Cultural Struggle Along the Radical Flank: interrogating contemporary socialist organizing in the United States
- Calderon Martinez, Abraham
- Advisor(s): Ortiz, Vilma
Abstract
Throughout U.S. history, cultural conflict within organizations and coalitions has been significant to subverting the socialist movement. I use 39 months of participation observation with three self-identified socialist organizations, hundreds of field interviews, and 18 semi-structured interviews with key organization members, to examine the ways today’s socialist organizations engage in cultural struggle at organizational and interpersonal levels while organizing in an increasingly culturally diverse and culturally focused political context. I also examine the relational dynamics between “radical flank” organizations and the political center by analyzing the ways relatively marginal and “radical” political actors are influenced by their moderate counterparts around questions of identity, inequality, and social change. The ideological differences of the guiding platforms the organizations use result in three approaches to answering the “national question” specifically and the question of identity in socialist struggle generally.

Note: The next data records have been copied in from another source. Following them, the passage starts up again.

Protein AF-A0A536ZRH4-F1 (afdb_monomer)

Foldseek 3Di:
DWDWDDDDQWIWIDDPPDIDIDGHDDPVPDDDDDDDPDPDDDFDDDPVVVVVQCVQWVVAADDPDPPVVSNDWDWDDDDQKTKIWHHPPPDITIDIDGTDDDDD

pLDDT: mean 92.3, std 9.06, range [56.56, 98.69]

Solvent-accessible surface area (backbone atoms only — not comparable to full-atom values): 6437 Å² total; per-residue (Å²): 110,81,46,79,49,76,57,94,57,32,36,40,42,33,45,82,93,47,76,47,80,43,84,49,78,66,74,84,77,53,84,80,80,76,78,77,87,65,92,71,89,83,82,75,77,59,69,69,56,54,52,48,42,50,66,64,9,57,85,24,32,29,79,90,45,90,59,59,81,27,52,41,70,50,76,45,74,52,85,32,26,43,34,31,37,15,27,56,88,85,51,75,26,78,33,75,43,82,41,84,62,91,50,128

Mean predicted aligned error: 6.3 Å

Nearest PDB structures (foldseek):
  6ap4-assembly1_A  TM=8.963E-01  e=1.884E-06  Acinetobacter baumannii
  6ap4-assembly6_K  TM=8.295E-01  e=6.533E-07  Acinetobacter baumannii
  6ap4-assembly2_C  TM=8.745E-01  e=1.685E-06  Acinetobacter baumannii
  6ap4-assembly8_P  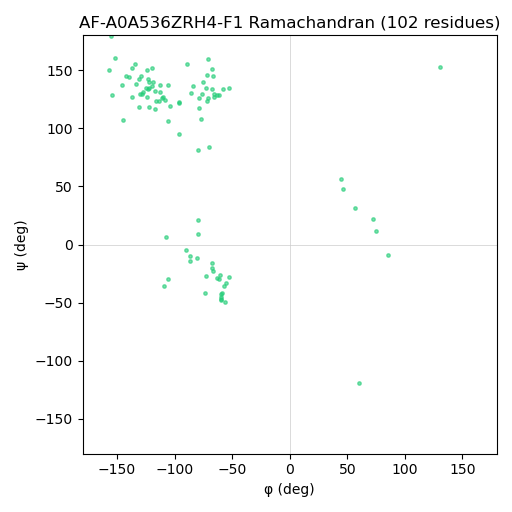TM=8.575E-01  e=2.106E-06  Acinetobacter baumannii
  6ap4-assembly3_E  TM=8.697E-01  e=7.180E-06  Acinetobacter baumannii

Radius of gyration: 21.54 Å; Cα contacts (8 Å, |Δi|>4): 155; chains: 1; bounding box: 37×34×57 Å

Secondary structure (DSSP, 8-state):
-EEEEEETTEEEEEETTEEEEEE---GGGSPP-PPP-S--------HHHHHHHHHHHGGGS-SS-SSGGGSS-EEEEETTEEEEEEE-SS-EEEEEEE-SS---

Structure (mmCIF, N/CA/C/O backbone):
data_AF-A0A536ZRH4-F1
#
_entry.id   AF-A0A536ZRH4-F1
#
loop_
_atom_site.group_PDB
_atom_site.id
_atom_site.type_symbol
_atom_site.label_atom_id
_atom_site.label_alt_id
_atom_site.label_comp_id
_atom_site.label_asym_id
_atom_site.label_entity_id
_atom_site.label_seq_id
_atom_site.pdbx_PDB_ins_code
_atom_site.Cartn_x
_atom_site.Cartn_y
_atom_site.Cartn_z
_atom_site.occupancy
_atom_site.B_iso_or_equiv
_atom_site.auth_seq_id
_atom_site.auth_comp_id
_atom_site.auth_asym_id
_atom_site.auth_atom_id
_atom_site.pdbx_PDB_model_num
ATOM 1 N N . MET A 1 1 ? 0.156 -12.978 -29.381 1.00 83.44 1 MET A N 1
ATOM 2 C CA . MET A 1 1 ? 1.039 -13.405 -28.276 1.00 83.44 1 MET A CA 1
ATOM 3 C C . MET A 1 1 ? 2.130 -12.359 -28.103 1.00 83.44 1 MET A C 1
ATOM 5 O O . MET A 1 1 ? 2.649 -11.899 -29.117 1.00 83.44 1 MET A O 1
ATOM 9 N N . LEU A 1 2 ? 2.396 -11.933 -26.865 1.00 95.19 2 LEU A N 1
ATOM 10 C CA . LEU A 1 2 ? 3.478 -11.003 -26.530 1.00 95.19 2 LEU A CA 1
ATOM 11 C C . LEU A 1 2 ? 4.769 -11.805 -26.329 1.00 95.19 2 LEU A C 1
ATOM 13 O O . LEU A 1 2 ? 4.754 -12.798 -25.606 1.00 95.19 2 LEU A O 1
ATOM 17 N N . ASN A 1 3 ? 5.858 -11.391 -26.966 1.00 96.12 3 ASN A N 1
ATOM 18 C CA . ASN A 1 3 ? 7.181 -11.989 -26.811 1.00 96.12 3 ASN A CA 1
ATOM 19 C C . ASN A 1 3 ? 8.183 -10.894 -26.416 1.00 96.12 3 ASN A C 1
ATOM 21 O O . ASN A 1 3 ? 8.152 -9.798 -26.980 1.00 96.12 3 ASN A O 1
ATOM 25 N N . VAL A 1 4 ? 9.018 -11.186 -25.420 1.00 96.81 4 VAL A N 1
ATOM 26 C CA . VAL A 1 4 ? 9.972 -10.243 -24.833 1.00 96.81 4 VAL A CA 1
ATOM 27 C C . VAL A 1 4 ? 11.335 -10.919 -24.763 1.00 96.81 4 VAL A C 1
ATOM 29 O O . VAL A 1 4 ? 11.481 -11.912 -24.058 1.00 96.81 4 VAL A O 1
ATOM 32 N N . ASP A 1 5 ? 12.317 -10.353 -25.463 1.00 95.31 5 ASP A N 1
ATOM 33 C CA . ASP A 1 5 ? 13.713 -10.798 -25.436 1.00 95.31 5 ASP A CA 1
ATOM 34 C C . ASP A 1 5 ? 14.605 -9.673 -24.907 1.00 95.31 5 ASP A C 1
ATOM 36 O O . ASP A 1 5 ? 1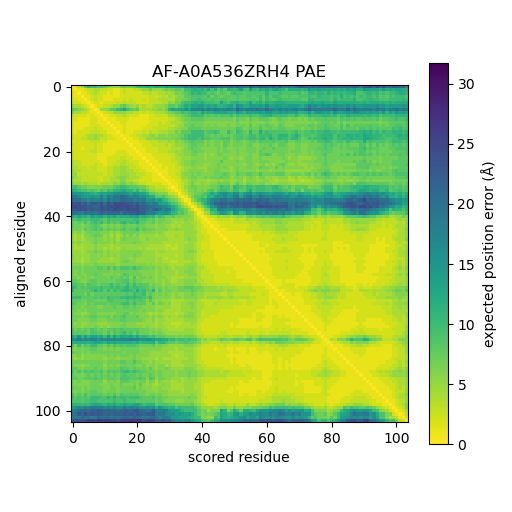4.434 -8.510 -25.285 1.00 95.31 5 ASP A O 1
ATOM 40 N N . THR A 1 6 ? 1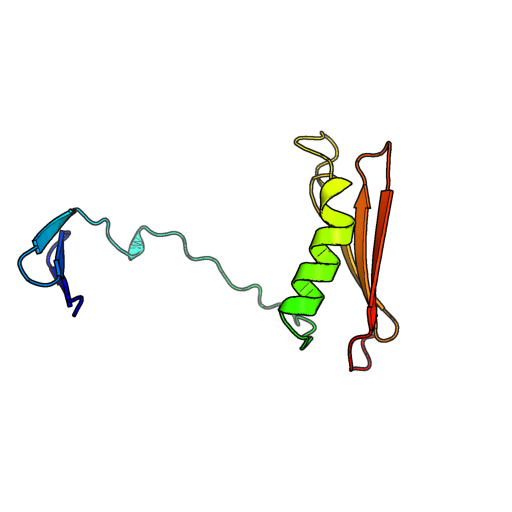5.598 -10.002 -24.083 1.00 93.62 6 THR A N 1
ATOM 41 C CA . THR A 1 6 ? 16.591 -9.045 -23.576 1.00 93.62 6 THR A CA 1
ATOM 42 C C . THR A 1 6 ? 17.993 -9.419 -24.049 1.00 93.62 6 THR A C 1
ATOM 44 O O . THR A 1 6 ? 18.407 -10.572 -23.975 1.00 93.62 6 THR A O 1
ATOM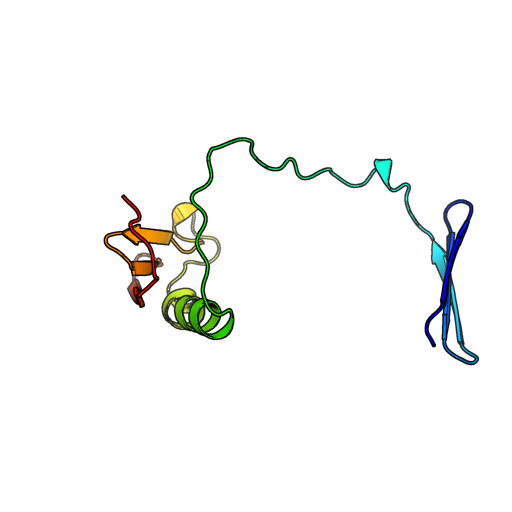 47 N N . ALA A 1 7 ? 18.738 -8.438 -24.562 1.00 90.25 7 ALA A N 1
ATOM 48 C CA . ALA A 1 7 ? 20.122 -8.613 -24.991 1.00 90.25 7 ALA A CA 1
ATOM 49 C C . ALA A 1 7 ? 20.886 -7.284 -24.917 1.00 90.25 7 ALA A C 1
ATOM 51 O O . ALA A 1 7 ? 20.438 -6.282 -25.471 1.00 90.25 7 ALA A O 1
ATOM 52 N N . ALA A 1 8 ? 22.053 -7.291 -24.261 1.00 85.62 8 ALA A N 1
ATOM 53 C CA . ALA A 1 8 ? 23.043 -6.206 -24.278 1.00 85.62 8 ALA A CA 1
ATOM 54 C C . ALA A 1 8 ? 22.456 -4.784 -24.107 1.00 85.62 8 ALA A C 1
ATOM 56 O O . ALA A 1 8 ? 22.636 -3.917 -24.962 1.00 85.62 8 ALA A O 1
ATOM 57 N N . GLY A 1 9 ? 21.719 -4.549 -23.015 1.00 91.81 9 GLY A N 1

These three approaches and the ideological dispositions they represent correspond to their position on the political spectrum. The most moderate group is also the group whose efforts to address social inequality internally and systemically most align with the mainstream social movement consensus. The group furthest to the left ideologically seeks to maintain a materialist analysis and approach. Both are shown to have clear limits. A third approach is positioned between the others. The prevalence and concern shown to these issues reflects their centrality to the socialist cause. Like organizations that are trying to foster a multicultural environment generally, groups along the radical flank consider these issues in all spheres of their organizing. They face the challenge of doing so while working toward proletarian revolution.